I'm using the following cdms2 on Linux cdms2 2.12.2018.02.22.17.40.g09431cb.npy1.13 py27_0 uvcdat/label/nightly

@gleckler1 @durack1 feel free to chime in

code:

from __future__ import print_function
import cdms2, vcs, MV2
import os

data = cdms2.open("data.nc")("ta")
print(data.shape)

tmp = cdms2.open("sft.nc")
sft = tmp("sftlf")
tmp.close()

data2 = MV2.masked_where(MV2.less(sft,50.),data)

tGrid = cdms2.createUniformGrid(-88.875, 72, 2.5, 0, 144, 2.5)
x=vcs.init()
for mthd in ["conservative", "linear"]:
    print("USING REGRID METHOD:",mthd)
    data3 = data2.regrid(tGrid, regridTool="esmf", regridMethod=mthd)
    print("pltting")
    x.plot(data3)
    print("pnging")
    x.png("masked_{}".format(mthd))
    print("clearing")
    x.clear()

produce: masked_conservative masked_linear

Data files:

data.zip

durack1 commented 6 years ago

@doutriaux1 I have also seen the same thing, which was a concern to me - @dnadeau4 are there toggles/keywords that we can load up the ESMPy call with to control such behaviour?

dnadeau4 commented 6 years ago

@doutriaux1 is this for py3 only?

gleckler1 commented 6 years ago

@dnadeau4 @doutriaux1 @durack1 The maps above would explain the ESMF conservative results we've been getting with PMP which so far is only py2.7. It is great that we are getting to the bottom of this!

doutriaux1 commented 6 years ago

@dnadeau4 as @gleckler1 mentioned py2, probably/hopefully py3 as well.

doutriaux1 commented 6 years ago

@dnadeau4 from your comments at the meeting, it looks like your'e regriding the mask, I think we need to err on the safe side and mask every cell where there is any fraction of mask, possibly add a threshold keywork to let the user control what the threshold should be before considering a cell as masked or not.

dnadeau4 commented 6 years ago

It seems that everything is working well, when I look at the input data. data2

doutriaux1 commented 6 years ago

@dnadeau4 yes input data are fine, it's the output that is an issue.

dnadeau4 commented 6 years ago

Not really, look there is data in Antarctica.

dnadeau4 commented 6 years ago

The values seem high, is that what you meant?

doutriaux1 commented 6 years ago

yes something is going on, the 2 pictures look really different

dnadeau4 commented 6 years ago

Ok, I see that the min is 0 in the conservative.

gleckler1 commented 6 years ago

@dnadeau4 @doutriaux1 @durack1 @taylor13 As a default case, it is better to be on the safe side, meaning there is no mixing of data types.
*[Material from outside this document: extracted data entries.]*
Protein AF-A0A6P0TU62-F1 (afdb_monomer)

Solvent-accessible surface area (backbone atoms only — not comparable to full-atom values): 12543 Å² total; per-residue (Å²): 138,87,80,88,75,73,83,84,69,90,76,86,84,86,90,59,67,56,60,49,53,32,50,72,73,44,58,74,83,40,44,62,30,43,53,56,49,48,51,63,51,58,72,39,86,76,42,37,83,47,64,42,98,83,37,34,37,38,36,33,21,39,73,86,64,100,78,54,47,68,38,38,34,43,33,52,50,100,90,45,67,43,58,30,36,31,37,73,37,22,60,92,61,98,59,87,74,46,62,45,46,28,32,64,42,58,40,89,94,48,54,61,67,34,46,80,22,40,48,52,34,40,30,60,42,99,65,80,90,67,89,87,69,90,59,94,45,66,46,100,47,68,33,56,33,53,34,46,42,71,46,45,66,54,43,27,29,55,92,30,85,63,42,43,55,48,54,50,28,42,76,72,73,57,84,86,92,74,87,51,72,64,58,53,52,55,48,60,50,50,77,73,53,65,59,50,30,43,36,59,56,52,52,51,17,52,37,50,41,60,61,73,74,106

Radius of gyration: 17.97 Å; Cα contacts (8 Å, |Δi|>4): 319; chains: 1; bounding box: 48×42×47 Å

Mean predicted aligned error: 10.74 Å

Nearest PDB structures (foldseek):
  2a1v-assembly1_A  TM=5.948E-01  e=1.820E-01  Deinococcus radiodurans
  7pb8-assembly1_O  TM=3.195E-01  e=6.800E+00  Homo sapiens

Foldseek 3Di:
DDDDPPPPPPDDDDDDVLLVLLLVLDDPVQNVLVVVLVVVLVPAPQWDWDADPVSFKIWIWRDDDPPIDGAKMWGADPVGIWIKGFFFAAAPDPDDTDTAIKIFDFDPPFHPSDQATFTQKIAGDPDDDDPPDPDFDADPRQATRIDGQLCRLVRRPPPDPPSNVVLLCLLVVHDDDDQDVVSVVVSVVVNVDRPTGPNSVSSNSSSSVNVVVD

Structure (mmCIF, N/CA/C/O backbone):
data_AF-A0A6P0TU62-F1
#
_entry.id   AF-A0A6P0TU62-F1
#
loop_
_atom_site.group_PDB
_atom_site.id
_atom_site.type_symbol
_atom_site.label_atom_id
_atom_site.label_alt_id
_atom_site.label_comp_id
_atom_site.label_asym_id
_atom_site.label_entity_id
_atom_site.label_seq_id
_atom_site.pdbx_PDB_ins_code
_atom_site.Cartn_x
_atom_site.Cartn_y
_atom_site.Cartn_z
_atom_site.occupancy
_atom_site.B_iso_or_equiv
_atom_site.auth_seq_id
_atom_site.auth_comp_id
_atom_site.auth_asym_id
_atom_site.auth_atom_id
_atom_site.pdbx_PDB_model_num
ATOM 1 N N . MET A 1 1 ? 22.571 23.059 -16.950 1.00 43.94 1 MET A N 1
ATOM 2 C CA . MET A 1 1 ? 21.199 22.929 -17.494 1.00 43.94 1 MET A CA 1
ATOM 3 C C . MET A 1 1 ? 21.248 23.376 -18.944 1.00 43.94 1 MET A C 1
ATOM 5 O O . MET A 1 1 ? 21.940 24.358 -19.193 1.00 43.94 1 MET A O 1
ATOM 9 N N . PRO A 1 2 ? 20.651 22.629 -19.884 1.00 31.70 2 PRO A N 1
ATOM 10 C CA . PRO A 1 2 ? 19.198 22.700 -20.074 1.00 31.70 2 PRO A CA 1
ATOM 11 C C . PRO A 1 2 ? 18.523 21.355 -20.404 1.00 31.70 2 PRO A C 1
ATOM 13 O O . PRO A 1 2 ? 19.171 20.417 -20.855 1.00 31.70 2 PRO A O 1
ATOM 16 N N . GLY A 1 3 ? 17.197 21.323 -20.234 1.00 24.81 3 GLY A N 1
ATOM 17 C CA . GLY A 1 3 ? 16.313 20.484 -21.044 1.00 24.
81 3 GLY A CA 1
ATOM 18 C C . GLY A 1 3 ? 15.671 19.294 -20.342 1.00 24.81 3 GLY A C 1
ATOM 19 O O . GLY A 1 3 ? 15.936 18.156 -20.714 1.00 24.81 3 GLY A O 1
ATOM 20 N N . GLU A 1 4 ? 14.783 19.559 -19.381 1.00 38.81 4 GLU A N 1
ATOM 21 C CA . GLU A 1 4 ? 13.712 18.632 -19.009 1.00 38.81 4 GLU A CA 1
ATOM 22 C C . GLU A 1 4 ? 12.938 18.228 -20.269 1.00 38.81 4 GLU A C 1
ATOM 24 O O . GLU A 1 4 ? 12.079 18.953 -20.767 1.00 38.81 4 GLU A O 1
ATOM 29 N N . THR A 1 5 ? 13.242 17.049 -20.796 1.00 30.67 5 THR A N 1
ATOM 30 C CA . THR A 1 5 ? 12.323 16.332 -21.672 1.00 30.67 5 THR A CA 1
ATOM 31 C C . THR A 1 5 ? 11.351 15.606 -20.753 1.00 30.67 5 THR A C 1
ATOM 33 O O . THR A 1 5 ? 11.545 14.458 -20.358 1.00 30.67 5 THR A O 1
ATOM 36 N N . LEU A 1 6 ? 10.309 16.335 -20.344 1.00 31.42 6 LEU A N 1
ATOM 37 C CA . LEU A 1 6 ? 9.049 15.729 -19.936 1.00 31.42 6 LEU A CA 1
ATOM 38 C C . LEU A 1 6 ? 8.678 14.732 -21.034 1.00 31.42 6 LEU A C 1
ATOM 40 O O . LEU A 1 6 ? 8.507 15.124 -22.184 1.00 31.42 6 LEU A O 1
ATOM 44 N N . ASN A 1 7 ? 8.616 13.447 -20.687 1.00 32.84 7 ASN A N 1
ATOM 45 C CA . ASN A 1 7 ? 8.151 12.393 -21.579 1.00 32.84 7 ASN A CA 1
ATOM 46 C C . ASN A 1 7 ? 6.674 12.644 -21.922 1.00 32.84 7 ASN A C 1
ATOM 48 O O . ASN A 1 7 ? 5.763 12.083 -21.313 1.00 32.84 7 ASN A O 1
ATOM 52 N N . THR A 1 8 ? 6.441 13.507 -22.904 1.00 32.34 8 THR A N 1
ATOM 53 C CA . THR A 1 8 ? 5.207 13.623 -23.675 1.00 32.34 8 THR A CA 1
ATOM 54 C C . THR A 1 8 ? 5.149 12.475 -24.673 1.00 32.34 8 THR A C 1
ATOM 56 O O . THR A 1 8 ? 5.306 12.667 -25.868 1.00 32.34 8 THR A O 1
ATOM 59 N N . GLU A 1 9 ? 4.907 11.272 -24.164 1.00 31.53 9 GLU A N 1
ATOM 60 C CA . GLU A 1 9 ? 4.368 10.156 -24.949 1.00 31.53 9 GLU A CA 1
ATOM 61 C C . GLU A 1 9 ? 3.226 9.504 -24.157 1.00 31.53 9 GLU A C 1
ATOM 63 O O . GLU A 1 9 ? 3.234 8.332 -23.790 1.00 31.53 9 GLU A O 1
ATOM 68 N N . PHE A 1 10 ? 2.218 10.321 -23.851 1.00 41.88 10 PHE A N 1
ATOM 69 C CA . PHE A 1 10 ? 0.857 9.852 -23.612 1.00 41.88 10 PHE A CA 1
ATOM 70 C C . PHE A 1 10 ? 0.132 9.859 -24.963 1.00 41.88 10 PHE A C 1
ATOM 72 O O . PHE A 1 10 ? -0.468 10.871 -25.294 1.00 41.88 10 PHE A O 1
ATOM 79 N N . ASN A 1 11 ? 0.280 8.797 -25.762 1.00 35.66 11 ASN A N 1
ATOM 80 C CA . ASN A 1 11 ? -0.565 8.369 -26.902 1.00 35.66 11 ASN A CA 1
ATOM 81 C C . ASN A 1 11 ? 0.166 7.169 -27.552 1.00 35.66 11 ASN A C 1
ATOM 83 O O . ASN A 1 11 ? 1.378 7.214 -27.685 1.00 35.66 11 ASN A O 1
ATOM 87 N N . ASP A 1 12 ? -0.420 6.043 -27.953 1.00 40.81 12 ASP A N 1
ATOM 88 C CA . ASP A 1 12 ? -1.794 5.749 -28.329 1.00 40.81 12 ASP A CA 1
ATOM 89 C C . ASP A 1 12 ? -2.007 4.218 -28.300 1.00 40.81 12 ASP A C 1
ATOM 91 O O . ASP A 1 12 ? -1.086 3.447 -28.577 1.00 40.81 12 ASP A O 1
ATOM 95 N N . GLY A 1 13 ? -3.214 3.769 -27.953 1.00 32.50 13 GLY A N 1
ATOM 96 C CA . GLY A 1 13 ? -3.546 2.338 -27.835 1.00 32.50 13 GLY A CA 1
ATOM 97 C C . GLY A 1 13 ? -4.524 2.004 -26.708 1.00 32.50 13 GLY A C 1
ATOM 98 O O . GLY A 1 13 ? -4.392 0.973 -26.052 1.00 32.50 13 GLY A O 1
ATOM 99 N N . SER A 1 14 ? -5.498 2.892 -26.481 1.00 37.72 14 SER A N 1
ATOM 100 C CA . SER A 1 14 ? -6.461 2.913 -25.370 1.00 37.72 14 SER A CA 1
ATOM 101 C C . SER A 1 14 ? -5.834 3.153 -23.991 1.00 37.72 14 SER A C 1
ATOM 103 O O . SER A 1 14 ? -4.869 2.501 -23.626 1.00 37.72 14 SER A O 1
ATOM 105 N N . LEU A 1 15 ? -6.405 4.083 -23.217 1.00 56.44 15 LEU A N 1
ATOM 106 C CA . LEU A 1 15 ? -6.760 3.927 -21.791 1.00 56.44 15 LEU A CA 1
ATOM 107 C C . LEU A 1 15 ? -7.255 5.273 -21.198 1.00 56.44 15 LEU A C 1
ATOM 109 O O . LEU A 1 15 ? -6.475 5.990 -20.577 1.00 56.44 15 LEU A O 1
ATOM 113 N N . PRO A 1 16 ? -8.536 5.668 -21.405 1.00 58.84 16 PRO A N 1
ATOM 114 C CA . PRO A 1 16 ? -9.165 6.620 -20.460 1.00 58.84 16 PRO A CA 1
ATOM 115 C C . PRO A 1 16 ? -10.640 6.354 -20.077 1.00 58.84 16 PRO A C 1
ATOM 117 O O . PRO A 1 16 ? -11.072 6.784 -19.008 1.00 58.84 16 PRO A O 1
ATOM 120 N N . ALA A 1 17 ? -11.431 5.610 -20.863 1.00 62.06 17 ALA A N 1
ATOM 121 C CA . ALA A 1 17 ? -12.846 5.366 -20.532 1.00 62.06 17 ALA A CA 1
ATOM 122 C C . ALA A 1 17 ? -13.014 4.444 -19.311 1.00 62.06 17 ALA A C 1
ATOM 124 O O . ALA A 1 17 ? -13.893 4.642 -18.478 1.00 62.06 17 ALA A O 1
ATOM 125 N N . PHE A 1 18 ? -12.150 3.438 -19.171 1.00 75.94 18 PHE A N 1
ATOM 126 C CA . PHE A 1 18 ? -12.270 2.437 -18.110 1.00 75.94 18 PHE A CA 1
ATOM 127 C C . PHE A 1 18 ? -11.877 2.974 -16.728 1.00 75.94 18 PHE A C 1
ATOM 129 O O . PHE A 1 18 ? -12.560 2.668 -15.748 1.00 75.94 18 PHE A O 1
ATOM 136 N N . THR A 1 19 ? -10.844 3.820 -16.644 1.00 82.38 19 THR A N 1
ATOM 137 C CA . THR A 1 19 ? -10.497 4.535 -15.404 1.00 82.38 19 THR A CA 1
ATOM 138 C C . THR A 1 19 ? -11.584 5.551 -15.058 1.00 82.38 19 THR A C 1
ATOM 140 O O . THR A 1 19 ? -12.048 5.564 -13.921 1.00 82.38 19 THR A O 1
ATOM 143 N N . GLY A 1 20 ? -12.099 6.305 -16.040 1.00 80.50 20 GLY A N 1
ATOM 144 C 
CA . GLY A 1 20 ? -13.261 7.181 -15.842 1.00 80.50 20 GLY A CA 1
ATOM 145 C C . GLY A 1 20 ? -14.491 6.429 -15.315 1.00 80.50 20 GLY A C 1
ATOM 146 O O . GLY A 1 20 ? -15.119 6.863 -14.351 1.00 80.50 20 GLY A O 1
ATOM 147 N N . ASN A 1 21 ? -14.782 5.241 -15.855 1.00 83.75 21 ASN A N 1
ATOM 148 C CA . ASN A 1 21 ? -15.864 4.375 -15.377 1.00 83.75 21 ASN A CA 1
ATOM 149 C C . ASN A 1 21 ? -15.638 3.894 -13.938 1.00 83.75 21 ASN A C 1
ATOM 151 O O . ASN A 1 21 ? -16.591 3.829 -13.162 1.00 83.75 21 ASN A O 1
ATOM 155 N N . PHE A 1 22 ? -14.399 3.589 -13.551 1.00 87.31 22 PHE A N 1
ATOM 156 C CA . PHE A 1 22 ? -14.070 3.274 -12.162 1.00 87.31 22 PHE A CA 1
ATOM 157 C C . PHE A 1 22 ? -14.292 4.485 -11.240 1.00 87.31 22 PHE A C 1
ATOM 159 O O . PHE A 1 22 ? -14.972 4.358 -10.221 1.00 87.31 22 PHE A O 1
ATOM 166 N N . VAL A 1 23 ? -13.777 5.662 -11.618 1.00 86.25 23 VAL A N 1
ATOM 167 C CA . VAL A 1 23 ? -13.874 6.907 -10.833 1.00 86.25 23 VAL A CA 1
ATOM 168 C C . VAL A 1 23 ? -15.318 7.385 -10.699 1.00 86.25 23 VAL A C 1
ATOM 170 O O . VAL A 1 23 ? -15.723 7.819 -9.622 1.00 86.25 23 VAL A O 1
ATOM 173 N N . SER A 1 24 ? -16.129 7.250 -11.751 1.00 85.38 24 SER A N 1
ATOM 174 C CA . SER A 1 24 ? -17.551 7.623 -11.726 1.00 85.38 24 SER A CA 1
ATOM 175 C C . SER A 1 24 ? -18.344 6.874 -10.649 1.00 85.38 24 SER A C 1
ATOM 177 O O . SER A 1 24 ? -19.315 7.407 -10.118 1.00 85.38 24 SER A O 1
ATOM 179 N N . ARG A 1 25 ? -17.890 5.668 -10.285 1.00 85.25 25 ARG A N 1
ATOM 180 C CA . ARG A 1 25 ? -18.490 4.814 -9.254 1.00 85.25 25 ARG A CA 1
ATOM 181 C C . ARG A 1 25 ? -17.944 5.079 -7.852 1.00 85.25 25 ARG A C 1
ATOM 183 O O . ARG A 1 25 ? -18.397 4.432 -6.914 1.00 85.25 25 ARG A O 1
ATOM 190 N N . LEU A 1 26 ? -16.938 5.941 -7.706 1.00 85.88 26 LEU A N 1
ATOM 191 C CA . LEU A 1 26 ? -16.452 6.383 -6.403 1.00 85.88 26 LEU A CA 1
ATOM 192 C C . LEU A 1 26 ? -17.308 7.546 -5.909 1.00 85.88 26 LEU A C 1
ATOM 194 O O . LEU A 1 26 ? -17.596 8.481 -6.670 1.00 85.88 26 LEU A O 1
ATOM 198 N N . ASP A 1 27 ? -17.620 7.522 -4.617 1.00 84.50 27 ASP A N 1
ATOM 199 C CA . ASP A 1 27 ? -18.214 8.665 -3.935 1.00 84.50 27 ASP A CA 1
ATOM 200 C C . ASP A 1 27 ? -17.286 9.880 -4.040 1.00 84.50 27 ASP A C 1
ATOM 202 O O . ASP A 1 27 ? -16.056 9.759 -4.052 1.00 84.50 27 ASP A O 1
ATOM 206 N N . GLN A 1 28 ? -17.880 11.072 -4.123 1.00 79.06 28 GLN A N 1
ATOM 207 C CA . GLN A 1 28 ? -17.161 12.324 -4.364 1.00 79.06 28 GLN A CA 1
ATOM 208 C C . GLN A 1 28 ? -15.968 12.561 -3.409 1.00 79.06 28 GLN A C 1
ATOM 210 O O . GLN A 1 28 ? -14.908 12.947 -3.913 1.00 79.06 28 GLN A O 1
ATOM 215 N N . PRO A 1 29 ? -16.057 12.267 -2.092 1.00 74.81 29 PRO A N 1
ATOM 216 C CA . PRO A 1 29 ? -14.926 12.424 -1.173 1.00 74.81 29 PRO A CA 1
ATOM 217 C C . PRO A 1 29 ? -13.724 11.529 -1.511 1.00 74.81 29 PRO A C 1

As an example, consider surface wind stress, which can be nearly an order of magnitude larger over land than ocean. If we want to mask out land (we have obs of tauu/v over ocean only) we want to make sure that the interpolated data does not include any of the coastal land points. This may mean - to be safe - that some coastal ocean needs to get masked also... while loosing some valid area, it is better than allowing any land influence.

durack1 commented 6 years ago

@dnadeau4 what is the current default behavior? Can you point to the code snippet that is executed when regrid is called with ESMF specified?
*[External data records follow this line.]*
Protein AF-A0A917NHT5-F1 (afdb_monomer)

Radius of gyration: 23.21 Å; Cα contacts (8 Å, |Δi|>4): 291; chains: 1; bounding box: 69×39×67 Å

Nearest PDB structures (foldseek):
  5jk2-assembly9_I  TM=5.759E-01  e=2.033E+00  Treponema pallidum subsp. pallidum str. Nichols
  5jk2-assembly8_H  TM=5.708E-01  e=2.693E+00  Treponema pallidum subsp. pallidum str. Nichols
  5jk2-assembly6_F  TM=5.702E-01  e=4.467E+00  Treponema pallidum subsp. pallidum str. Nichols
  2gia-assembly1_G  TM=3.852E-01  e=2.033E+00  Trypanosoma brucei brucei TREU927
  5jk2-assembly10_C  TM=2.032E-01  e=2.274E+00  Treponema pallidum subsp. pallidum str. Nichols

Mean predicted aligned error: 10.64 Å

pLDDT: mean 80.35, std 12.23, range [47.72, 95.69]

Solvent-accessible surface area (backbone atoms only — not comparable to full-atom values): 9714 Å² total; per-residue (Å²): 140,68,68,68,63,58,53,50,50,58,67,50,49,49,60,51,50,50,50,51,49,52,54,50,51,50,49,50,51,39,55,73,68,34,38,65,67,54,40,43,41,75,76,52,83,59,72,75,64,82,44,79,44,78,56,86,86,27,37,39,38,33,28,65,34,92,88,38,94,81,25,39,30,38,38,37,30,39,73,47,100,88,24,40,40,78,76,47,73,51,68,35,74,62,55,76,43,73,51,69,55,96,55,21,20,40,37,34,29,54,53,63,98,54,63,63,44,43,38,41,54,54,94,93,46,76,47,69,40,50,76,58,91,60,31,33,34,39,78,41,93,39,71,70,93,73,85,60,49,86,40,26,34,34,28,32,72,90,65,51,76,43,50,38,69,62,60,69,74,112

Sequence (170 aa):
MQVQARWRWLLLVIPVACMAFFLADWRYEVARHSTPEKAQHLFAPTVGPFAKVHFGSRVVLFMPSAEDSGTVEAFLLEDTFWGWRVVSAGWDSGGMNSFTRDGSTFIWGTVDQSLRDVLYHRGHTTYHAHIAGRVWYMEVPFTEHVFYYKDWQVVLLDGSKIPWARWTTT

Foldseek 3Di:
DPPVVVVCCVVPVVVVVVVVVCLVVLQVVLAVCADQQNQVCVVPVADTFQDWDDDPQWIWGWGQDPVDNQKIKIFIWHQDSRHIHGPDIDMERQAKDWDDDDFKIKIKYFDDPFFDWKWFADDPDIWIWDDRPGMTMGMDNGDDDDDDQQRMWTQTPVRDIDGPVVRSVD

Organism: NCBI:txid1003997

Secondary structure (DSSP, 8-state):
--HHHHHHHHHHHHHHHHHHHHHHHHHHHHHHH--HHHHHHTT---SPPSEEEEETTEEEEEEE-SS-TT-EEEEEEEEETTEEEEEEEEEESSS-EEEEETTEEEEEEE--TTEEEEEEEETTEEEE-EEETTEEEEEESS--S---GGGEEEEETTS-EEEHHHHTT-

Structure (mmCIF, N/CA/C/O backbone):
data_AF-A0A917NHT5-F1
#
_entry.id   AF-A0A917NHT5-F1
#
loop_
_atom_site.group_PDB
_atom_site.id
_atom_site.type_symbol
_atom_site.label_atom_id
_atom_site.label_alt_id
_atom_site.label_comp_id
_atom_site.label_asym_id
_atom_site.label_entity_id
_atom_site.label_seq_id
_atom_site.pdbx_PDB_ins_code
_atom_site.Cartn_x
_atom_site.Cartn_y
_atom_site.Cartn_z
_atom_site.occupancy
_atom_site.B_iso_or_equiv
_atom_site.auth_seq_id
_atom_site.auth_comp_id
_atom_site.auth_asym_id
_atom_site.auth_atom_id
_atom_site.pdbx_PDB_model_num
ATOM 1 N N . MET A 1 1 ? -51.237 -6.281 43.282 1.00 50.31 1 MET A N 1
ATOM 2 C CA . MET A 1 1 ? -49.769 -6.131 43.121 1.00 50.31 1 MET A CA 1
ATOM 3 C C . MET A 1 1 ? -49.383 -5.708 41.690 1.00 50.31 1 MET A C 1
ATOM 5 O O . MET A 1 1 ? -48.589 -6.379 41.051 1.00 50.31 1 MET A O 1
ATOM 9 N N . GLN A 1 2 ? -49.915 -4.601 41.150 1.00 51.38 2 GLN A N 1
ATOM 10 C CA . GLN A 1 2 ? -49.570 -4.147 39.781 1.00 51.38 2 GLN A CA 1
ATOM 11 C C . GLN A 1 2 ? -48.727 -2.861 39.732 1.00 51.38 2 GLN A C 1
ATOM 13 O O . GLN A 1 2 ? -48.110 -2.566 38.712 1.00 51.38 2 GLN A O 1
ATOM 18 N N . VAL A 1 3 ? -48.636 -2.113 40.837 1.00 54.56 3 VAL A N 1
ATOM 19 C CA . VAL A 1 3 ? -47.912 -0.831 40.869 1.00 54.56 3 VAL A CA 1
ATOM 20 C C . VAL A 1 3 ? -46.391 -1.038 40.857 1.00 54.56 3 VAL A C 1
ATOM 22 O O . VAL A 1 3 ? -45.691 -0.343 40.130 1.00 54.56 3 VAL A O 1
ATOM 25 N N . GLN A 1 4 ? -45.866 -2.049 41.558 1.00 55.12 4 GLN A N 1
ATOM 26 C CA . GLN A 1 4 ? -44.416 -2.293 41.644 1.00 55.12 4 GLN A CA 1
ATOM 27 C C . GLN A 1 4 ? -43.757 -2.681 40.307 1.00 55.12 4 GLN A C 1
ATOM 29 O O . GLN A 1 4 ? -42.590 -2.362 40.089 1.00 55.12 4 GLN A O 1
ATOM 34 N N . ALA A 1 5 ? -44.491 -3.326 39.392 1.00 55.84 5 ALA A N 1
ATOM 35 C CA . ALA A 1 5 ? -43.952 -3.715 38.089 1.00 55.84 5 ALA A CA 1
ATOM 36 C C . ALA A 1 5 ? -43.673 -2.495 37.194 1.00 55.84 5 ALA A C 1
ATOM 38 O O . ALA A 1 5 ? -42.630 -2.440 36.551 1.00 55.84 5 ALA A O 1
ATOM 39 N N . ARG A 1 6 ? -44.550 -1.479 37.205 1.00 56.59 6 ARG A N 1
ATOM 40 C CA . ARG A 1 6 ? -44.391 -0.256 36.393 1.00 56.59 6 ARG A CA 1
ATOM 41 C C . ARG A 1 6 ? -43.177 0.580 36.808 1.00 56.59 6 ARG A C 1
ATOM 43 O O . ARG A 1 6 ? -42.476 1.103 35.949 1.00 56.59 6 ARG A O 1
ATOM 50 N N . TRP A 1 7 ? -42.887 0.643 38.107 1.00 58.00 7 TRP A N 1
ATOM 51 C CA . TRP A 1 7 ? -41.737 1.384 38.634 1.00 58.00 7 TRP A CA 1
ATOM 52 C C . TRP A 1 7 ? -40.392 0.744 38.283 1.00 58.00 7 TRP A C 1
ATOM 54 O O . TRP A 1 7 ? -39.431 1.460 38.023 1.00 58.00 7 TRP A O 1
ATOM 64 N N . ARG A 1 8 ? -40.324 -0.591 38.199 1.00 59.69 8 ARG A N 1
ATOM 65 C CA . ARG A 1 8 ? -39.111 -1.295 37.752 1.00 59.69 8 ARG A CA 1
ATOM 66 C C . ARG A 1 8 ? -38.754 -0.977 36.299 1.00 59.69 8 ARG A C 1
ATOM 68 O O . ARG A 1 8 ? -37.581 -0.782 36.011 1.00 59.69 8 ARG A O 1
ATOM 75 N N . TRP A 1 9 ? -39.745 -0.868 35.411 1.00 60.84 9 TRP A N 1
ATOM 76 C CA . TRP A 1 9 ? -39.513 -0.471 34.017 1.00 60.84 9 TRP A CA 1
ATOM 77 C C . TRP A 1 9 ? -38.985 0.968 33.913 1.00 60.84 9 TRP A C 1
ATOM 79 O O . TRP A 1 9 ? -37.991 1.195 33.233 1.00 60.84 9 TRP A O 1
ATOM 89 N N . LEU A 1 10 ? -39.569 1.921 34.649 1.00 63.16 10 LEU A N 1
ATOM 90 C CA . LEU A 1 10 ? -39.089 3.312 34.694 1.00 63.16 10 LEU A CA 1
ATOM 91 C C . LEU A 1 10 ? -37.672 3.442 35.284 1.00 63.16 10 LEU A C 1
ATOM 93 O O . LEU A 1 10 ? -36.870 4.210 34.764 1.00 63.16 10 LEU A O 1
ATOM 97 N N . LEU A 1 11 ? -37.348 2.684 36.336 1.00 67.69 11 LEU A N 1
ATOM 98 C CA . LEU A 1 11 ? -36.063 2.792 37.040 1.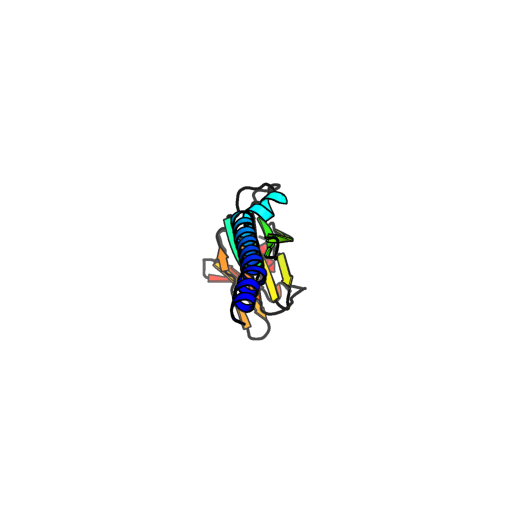00 67.69 11 LEU A CA 1
ATOM 99 C C . LEU A 1 11 ? -34.906 2.030 36.383 1.00 67.69 11 LEU A C 1
ATOM 101 O O . LEU A 1 11 ? -33.760 2.374 36.638 1.00 67.69 11 LEU A O 1
ATOM 105 N N . LEU A 1 12 ? -35.168 1.005 35.566 1.00 70.25 12 LEU A N 1
ATOM 106 C CA . LEU A 1 12 ? -34.108 0.230 34.904 1.00 70.25 12 LEU A CA 1
ATOM 107 C C . LEU A 1 12 ? -34.011 0.512 33.409 1.00 70.25 12 LEU A C 1
ATOM 109 O O . LEU A 1 12 ? -32.908 0.617 32.884 1.00 70.25 12 LEU A O 1
ATOM 113 N N . VAL A 1 13 ? -35.137 0.658 32.711 1.00 73.44 13 VAL A N 1
ATOM 114 C CA . VAL A 1 13 ? -35.105 0.769 31.247 1.00 73.44 13 VAL A CA 1
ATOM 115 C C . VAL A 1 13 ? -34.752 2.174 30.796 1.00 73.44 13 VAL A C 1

dnadeau4 commented 6 years ago

@durack1 Thanks for your help.
Let me know if you find the error, this was written by Alex Pletzer and David Kinding.

https://github.com/UV-CDAT/cdms/blob/master/regrid2/Lib/mvESMFRegrid.py#L273-L332 https://github.com/UV-CDAT/cdms/blob/master/regrid2/Lib/mvGenericRegrid.py#L157-L287

dnadeau4 commented 6 years ago

@doutriaux1 I now have a test for this issue. Can you verify that this work for you and close the ticket?